Hoje temos inúmeras consultorias pensando os clubes, e trabalhando em conjunto com eles. Temos um ecossistema que vai das empresas de venda de ingressos – as famosas “tiqueteiras” – passando por agências de marketing especializadas, agentes financeiros prontos a operar o sistema de forma mais profissional e menos exploratória. Isso passa por entender o mundo do futebol, seus riscos e fragilidades, suas estruturas, mas também pela profissionalização e maior seriedade dos clubes. Por exemplo: há escritórios de advocacia que trabalham muito bem o futebol, empresas de direitos de mídia, e tantas outras áreas. Ou seja, é possível estar dentro do esporte sem necessariamente estar dentro de um clube.
Mais uma boa notícia? Hoje há inúmeros bons cursos de formação de profissionais para o futebol. Não vou citá-los aqui sob risco de esquecer alguém, mas é possível sim entender a dinâmica do futebol a partir desses curtos, e com isso buscar colocação no mercado. Claro, sempre há a possibilidade de algum curso de formação no exterior, e na Europa há mais foco em futebol, e nos EUA são cursos mais voltados ao ambiente esportivo de maneira geral.
É só fora de campo que temos oportunidades no futebol? Não, claro que não. Os clubes possuem inúmeras funções que demandam formação. Ainda que no Brasil tenhamos poucos profissionais, a função de analista de desempenho e scouting está em franco crescimento. A função de Diretor Esportivo é pouco clara no Brasil, pois nas associações ainda existem muitos abnegados exercendo de forma completamente amadora funções que deveriam ter especialização.
Quanto custam cursos para treinadores de futebol?
Falando em especialização, temos recorrentemente discutido uma certa invasão de treinadores estrangeiros no futebol brasileiro. Por conta disso, farei uma comparação no processo de formação de um treinador no Brasil e um na Itália, apenas para termos o registro.

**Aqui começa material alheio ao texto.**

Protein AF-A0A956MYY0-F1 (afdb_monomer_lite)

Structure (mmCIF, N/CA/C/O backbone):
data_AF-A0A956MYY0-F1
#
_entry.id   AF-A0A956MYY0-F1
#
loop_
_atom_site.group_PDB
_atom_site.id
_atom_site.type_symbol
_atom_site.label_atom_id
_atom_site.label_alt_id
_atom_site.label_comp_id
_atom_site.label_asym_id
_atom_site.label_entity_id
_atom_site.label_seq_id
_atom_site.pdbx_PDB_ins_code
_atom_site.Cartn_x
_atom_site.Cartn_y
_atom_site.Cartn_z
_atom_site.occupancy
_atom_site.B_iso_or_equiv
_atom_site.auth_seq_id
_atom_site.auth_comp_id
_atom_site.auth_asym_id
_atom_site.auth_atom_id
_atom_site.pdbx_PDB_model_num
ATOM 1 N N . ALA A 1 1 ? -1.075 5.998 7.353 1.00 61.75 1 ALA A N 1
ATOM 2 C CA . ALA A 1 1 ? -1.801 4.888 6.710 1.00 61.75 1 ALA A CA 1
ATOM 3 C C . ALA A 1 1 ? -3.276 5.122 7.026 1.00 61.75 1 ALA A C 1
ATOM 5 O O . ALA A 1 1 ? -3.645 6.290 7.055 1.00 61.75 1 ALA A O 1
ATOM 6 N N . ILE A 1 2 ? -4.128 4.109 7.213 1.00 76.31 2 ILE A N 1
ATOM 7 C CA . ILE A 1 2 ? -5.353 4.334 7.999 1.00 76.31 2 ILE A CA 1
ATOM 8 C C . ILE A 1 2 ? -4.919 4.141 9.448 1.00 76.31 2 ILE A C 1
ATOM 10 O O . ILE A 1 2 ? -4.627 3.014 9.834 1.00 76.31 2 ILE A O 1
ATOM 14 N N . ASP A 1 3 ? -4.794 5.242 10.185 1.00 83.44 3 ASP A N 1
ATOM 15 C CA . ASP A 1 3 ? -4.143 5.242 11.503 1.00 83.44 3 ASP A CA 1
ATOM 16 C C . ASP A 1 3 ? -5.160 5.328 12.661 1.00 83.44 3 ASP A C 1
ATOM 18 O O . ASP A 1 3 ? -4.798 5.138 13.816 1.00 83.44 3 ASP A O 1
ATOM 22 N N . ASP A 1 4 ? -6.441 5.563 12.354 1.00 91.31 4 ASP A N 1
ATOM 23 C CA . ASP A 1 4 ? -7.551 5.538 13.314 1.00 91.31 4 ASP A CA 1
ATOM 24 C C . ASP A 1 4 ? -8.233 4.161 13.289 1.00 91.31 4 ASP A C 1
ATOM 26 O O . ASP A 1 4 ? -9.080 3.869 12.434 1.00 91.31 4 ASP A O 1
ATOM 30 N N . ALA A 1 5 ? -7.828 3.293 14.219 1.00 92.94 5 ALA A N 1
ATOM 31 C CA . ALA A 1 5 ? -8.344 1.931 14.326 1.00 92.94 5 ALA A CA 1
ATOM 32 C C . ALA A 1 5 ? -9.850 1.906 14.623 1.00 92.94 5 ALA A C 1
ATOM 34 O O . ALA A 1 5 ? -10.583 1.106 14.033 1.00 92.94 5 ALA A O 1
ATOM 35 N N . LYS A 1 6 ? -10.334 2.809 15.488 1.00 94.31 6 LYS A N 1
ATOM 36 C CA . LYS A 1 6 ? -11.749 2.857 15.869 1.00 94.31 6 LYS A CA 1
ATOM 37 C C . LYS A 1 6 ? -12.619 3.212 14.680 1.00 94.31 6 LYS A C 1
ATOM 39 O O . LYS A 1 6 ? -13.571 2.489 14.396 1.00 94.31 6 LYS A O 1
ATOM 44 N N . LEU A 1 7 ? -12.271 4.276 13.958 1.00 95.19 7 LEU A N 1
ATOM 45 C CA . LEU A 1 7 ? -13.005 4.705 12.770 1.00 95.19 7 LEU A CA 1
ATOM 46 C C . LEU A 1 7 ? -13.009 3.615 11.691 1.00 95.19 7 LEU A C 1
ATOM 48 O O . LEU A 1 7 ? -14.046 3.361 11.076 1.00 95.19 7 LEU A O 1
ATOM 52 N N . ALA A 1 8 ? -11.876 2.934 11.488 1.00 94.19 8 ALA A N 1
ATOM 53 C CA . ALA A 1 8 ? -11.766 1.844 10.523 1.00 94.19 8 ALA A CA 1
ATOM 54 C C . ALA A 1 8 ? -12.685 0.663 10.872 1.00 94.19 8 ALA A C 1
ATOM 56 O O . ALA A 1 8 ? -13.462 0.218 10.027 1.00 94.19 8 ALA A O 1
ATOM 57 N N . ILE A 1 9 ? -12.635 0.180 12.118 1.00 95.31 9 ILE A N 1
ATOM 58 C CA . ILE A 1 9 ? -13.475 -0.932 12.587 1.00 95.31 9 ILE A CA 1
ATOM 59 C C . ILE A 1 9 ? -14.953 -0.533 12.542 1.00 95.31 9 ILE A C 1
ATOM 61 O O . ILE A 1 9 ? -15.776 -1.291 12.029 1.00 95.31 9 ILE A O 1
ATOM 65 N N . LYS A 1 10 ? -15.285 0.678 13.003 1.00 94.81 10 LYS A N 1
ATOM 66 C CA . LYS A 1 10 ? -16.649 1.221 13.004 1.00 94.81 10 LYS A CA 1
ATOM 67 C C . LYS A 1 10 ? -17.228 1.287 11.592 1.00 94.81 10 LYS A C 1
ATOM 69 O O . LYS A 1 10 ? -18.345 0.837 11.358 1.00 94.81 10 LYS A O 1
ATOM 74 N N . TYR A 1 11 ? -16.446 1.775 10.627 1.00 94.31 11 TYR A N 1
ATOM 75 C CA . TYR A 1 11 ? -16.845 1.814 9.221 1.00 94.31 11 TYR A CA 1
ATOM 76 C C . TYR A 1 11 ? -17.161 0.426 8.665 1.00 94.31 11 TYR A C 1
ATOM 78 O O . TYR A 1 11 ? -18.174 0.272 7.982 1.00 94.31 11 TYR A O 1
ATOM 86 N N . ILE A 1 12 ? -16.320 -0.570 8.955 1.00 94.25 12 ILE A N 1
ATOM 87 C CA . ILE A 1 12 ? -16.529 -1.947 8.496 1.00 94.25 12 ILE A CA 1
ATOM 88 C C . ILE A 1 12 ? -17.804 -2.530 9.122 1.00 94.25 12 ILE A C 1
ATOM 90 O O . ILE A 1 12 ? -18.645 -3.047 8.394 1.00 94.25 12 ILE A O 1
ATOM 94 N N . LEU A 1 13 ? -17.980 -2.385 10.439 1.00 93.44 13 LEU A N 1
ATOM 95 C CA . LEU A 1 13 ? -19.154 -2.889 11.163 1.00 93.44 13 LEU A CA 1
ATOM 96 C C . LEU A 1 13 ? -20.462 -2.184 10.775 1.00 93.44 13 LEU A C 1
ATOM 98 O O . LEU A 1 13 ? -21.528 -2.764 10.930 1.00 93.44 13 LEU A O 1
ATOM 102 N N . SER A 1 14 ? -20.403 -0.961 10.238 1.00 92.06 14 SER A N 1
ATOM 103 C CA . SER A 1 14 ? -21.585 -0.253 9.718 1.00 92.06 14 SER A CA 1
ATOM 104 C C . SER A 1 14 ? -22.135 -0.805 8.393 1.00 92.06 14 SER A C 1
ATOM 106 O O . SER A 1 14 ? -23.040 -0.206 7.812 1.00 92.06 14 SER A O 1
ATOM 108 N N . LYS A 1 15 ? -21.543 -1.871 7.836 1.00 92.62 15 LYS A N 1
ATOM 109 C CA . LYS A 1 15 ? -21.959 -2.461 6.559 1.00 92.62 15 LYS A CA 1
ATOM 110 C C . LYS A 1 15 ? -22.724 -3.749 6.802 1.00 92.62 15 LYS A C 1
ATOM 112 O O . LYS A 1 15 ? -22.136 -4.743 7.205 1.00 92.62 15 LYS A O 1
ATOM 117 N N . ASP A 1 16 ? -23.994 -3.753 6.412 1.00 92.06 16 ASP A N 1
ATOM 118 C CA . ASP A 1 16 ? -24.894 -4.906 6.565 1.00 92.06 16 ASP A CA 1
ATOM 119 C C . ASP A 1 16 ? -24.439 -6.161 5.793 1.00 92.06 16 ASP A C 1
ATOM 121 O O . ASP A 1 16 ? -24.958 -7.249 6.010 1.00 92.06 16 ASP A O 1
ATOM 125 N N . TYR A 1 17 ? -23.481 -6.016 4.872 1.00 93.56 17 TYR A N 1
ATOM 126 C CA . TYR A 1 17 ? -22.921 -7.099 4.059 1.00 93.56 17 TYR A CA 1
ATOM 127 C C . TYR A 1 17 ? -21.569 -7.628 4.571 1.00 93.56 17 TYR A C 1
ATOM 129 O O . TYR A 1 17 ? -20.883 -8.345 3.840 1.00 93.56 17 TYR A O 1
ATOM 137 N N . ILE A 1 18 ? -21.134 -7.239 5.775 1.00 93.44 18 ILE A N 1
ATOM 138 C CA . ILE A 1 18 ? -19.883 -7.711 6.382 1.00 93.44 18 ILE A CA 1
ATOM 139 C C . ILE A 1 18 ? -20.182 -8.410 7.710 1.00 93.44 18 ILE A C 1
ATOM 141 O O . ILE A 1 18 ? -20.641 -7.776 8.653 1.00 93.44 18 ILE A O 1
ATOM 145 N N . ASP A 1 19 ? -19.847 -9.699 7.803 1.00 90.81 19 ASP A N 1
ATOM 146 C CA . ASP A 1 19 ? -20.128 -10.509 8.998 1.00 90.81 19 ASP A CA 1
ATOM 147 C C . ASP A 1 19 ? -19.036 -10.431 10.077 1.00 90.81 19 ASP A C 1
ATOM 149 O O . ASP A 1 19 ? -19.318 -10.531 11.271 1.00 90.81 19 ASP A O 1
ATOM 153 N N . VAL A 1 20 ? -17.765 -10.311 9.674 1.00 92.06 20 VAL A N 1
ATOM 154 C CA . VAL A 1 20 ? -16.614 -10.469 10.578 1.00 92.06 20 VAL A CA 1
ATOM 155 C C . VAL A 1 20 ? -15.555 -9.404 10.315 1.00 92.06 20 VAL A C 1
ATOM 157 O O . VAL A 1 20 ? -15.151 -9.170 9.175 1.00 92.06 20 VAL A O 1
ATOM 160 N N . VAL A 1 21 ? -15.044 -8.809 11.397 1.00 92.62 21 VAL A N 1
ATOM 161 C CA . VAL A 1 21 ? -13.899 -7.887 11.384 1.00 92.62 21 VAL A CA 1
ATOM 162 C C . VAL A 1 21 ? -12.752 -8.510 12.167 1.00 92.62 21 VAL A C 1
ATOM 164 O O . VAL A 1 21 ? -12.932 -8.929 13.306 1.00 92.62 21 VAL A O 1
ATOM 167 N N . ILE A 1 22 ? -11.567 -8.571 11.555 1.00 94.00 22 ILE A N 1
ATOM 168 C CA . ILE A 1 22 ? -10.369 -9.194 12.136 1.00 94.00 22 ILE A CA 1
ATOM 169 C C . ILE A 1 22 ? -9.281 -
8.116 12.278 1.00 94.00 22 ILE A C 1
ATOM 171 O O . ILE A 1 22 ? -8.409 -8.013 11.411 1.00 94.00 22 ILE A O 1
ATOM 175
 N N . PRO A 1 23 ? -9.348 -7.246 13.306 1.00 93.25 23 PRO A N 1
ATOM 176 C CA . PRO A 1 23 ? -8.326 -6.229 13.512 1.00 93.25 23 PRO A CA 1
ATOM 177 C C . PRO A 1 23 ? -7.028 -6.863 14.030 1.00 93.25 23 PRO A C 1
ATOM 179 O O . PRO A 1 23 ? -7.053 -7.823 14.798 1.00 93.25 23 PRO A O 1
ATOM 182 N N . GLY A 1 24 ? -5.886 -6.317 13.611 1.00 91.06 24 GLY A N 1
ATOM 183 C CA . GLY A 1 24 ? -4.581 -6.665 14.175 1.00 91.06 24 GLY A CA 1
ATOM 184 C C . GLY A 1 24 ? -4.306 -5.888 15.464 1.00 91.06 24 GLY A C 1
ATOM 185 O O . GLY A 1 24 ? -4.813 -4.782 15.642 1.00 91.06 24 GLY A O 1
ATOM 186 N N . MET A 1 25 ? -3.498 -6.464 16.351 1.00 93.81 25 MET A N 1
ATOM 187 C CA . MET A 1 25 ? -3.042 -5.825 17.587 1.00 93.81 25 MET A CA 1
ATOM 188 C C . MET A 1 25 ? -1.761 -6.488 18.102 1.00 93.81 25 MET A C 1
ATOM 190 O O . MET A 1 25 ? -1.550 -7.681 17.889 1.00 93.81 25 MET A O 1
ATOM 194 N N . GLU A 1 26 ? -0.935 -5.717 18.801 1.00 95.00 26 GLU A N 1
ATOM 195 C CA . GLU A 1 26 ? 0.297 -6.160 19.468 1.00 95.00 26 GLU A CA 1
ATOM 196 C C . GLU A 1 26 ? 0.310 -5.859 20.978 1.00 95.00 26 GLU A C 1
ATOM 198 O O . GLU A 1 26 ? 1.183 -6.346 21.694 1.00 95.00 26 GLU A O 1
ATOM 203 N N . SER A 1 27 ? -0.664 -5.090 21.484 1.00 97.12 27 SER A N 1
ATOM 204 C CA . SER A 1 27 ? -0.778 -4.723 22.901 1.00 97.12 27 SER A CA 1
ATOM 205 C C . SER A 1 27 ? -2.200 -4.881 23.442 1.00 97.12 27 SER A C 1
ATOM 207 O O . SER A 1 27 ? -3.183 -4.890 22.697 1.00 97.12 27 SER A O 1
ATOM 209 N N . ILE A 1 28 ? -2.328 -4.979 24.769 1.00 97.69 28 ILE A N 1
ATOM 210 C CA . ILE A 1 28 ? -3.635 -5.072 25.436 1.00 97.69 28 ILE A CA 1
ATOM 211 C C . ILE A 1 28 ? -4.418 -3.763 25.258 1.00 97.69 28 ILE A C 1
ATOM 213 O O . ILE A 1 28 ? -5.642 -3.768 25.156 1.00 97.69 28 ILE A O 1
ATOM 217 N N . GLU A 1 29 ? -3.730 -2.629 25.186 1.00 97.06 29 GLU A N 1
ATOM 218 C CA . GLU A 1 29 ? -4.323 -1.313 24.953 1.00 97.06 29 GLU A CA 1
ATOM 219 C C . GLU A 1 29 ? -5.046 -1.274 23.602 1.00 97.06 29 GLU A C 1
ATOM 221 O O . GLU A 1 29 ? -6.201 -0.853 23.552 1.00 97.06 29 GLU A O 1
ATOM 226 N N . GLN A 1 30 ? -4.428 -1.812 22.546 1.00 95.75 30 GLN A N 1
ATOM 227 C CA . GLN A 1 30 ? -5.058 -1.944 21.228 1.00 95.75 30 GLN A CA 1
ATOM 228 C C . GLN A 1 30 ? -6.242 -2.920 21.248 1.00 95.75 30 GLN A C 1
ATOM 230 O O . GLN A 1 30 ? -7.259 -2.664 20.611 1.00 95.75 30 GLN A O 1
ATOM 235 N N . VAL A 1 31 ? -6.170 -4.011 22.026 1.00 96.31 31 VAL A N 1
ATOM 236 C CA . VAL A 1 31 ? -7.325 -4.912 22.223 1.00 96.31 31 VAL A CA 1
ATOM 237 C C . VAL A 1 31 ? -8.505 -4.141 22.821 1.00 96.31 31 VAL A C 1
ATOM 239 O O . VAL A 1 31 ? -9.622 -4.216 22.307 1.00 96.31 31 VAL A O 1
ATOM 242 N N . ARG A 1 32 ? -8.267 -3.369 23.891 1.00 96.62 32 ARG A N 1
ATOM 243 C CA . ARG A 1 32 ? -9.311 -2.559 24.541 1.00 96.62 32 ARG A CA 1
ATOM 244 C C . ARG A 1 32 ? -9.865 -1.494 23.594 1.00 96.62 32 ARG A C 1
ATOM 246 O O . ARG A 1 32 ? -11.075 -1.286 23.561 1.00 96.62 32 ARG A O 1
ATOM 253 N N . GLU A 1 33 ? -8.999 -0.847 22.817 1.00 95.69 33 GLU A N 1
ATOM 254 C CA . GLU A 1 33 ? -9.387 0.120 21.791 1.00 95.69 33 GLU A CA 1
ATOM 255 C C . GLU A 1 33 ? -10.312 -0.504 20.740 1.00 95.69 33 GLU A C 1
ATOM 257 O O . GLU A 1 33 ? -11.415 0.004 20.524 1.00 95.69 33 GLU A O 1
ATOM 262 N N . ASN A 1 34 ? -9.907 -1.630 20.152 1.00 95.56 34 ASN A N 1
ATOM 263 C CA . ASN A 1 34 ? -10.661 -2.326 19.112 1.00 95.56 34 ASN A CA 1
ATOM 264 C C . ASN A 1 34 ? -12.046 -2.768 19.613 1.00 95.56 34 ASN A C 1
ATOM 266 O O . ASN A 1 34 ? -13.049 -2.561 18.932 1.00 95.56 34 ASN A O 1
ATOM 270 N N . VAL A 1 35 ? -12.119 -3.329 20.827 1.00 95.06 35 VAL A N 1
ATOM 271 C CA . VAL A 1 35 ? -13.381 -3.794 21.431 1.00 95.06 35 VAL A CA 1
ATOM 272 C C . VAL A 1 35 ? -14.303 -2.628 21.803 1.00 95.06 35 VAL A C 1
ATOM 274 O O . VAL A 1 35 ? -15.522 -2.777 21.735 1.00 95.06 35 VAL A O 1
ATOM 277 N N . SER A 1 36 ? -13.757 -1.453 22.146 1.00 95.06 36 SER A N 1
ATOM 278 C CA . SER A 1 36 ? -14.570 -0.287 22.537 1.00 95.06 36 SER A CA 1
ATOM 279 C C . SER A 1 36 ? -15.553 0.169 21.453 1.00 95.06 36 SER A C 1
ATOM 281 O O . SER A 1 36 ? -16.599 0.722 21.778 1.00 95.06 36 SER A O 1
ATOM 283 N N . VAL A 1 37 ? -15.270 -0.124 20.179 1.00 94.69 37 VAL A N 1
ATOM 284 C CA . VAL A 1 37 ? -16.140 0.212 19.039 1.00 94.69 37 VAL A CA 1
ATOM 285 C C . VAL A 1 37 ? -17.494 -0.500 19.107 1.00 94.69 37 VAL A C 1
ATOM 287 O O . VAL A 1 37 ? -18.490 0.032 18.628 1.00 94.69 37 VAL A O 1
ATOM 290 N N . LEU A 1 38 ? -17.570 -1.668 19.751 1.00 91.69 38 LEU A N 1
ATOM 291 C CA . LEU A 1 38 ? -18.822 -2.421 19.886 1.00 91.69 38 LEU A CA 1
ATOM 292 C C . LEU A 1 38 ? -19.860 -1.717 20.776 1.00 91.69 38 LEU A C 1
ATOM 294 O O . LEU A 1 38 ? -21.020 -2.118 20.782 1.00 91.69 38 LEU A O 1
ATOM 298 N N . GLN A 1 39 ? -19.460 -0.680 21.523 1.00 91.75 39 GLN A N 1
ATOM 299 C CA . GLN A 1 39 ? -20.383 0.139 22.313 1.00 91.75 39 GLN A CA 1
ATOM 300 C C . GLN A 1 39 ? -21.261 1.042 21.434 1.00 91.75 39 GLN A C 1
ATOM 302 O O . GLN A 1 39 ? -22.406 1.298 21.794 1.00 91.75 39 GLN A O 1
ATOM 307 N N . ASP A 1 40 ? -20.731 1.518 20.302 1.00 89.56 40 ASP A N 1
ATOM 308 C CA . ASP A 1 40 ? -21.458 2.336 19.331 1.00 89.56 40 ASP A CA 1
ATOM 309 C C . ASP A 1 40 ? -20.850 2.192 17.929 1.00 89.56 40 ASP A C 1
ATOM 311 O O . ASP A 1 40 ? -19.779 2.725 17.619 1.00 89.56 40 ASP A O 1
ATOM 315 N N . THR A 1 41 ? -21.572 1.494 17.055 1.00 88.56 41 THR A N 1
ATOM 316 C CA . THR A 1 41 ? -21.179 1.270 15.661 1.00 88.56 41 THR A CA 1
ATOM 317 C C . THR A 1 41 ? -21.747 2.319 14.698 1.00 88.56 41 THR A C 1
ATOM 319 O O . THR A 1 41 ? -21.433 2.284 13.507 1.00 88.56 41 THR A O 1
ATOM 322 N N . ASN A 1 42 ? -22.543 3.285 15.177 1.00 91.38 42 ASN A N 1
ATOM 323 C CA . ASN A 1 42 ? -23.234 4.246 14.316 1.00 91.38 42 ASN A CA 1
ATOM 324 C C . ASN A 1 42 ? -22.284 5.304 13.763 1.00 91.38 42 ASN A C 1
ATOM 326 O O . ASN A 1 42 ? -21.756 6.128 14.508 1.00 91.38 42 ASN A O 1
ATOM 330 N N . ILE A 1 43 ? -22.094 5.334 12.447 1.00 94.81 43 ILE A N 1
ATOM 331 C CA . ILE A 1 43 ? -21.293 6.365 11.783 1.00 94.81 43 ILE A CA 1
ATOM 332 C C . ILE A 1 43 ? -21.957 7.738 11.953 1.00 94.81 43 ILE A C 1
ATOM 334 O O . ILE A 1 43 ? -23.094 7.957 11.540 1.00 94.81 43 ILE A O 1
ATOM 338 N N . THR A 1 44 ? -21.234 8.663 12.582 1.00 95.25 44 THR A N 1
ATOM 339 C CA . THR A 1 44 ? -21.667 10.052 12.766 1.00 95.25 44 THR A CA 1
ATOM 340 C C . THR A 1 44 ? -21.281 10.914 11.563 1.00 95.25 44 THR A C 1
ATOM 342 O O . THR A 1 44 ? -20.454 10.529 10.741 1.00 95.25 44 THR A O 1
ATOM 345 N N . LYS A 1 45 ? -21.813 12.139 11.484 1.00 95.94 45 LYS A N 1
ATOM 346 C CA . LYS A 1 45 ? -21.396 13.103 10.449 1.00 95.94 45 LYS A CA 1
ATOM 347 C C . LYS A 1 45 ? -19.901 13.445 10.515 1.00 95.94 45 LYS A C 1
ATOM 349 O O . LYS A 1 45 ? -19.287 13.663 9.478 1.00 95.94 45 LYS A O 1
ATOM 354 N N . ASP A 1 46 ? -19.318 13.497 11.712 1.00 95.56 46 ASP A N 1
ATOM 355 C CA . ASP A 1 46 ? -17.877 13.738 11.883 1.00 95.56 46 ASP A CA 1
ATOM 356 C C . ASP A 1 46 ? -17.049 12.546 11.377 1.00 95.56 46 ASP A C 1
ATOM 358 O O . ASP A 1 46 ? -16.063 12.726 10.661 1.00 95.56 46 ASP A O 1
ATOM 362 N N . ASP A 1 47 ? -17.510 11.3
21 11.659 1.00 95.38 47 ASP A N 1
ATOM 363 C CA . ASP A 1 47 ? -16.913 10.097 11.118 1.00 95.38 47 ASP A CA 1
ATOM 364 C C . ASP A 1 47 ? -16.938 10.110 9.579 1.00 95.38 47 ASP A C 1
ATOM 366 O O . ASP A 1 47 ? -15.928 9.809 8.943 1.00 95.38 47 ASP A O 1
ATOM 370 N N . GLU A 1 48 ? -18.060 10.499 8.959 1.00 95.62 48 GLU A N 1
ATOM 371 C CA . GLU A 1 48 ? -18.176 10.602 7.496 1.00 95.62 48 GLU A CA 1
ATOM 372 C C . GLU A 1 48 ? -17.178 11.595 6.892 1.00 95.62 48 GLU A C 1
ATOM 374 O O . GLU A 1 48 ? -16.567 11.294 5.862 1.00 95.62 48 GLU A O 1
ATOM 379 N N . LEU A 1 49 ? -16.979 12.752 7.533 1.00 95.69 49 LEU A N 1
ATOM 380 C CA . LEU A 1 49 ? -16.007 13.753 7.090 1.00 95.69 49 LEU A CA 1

São cursos ministrados pelas federações nacionais. Na Itália é a FIGC e no Brasil é a CBF Academy. Vamos aos cálculos:
Custo total na Itália: € 11.880
Fases | Atuação | Tempo de Curso | Custo |
Treinador de Formação Nível C | Treinadores para equipes de base até Sub17. | 124 horas, em 10 semanas, mais 20 horas de treinos práticos. Inclui aulas de arbitragem e necessidade de arbitrar partidas da categoria. | € 720 |
Treinador de Formação Nível D (Nível C + Nível D representam a formação UEFA B) | Treinar equipes até Sub21 masculinas e femininas profissionais até Série C. | 120 horas de curso e idade mínima de 23 anos. | € 660 |
UEFA A | Treinar todas as categorias de base, todas as categorias profissionais femininas e até a Série C profissional masculina | Realizado na sede da FIGC (Coverciano), tem 192 horas de aulas e é preciso ter mais de 30 anos e feito os cursos anteriores. Demanda experiência prévia como atleta ou ter executado função de treinador nos últimos anos. | € 2.500 |
EUFA PRO | Treinar clubes profissionais masculinos das Séries A e B. | 292 horas de formação, entre Julho e Outro na sede da FIGC em Coverciano, ter a licença UEFA A e mais de 32 anos. | € 8.000 |
Custo total no Brasil: R$ 40.446
Fases | Atuação | Tempo de Curso | Custo |
Licença C | Treinadores de escolinhas de formação. | 150 horas em 6 meses. Necessita estágio em Educação Física ou experiência prévia como atleta/treinador. | R$ 5.270 |
Licença B | Treinadores de categorias de base de clubes profissionais | 210 horas em 6 meses. | R$ 7.250 |
Licença A | Série C ou inferior | 270 horas em 6 meses. | R$ 9.926 |
Licença PRO | Séries A e B | 370 horas em 12 meses. | R$ 18.000 |
Tenha paciência e seja insistente
Entrar na indústria do futebol não é fácil. Este artigo não quer desencorajar ninguém, e sim mostrar que o espaço está em desenvolvimento, e tem grande potencial de crescimento. Mas não estamos falando de processos recorrentes de seleção, programas de trainee que garantem uma boa renda e formação para quem consegue ser aprovado.
Recomendo paciência, insistência e espero que em alguns anos tenhamos no ambiente do futebol um grupo realmente grande de profissionais qualificados, que possam juntar-se às ilhas de excelência que encontramos aqui e ali no futebol nosso de cada dia.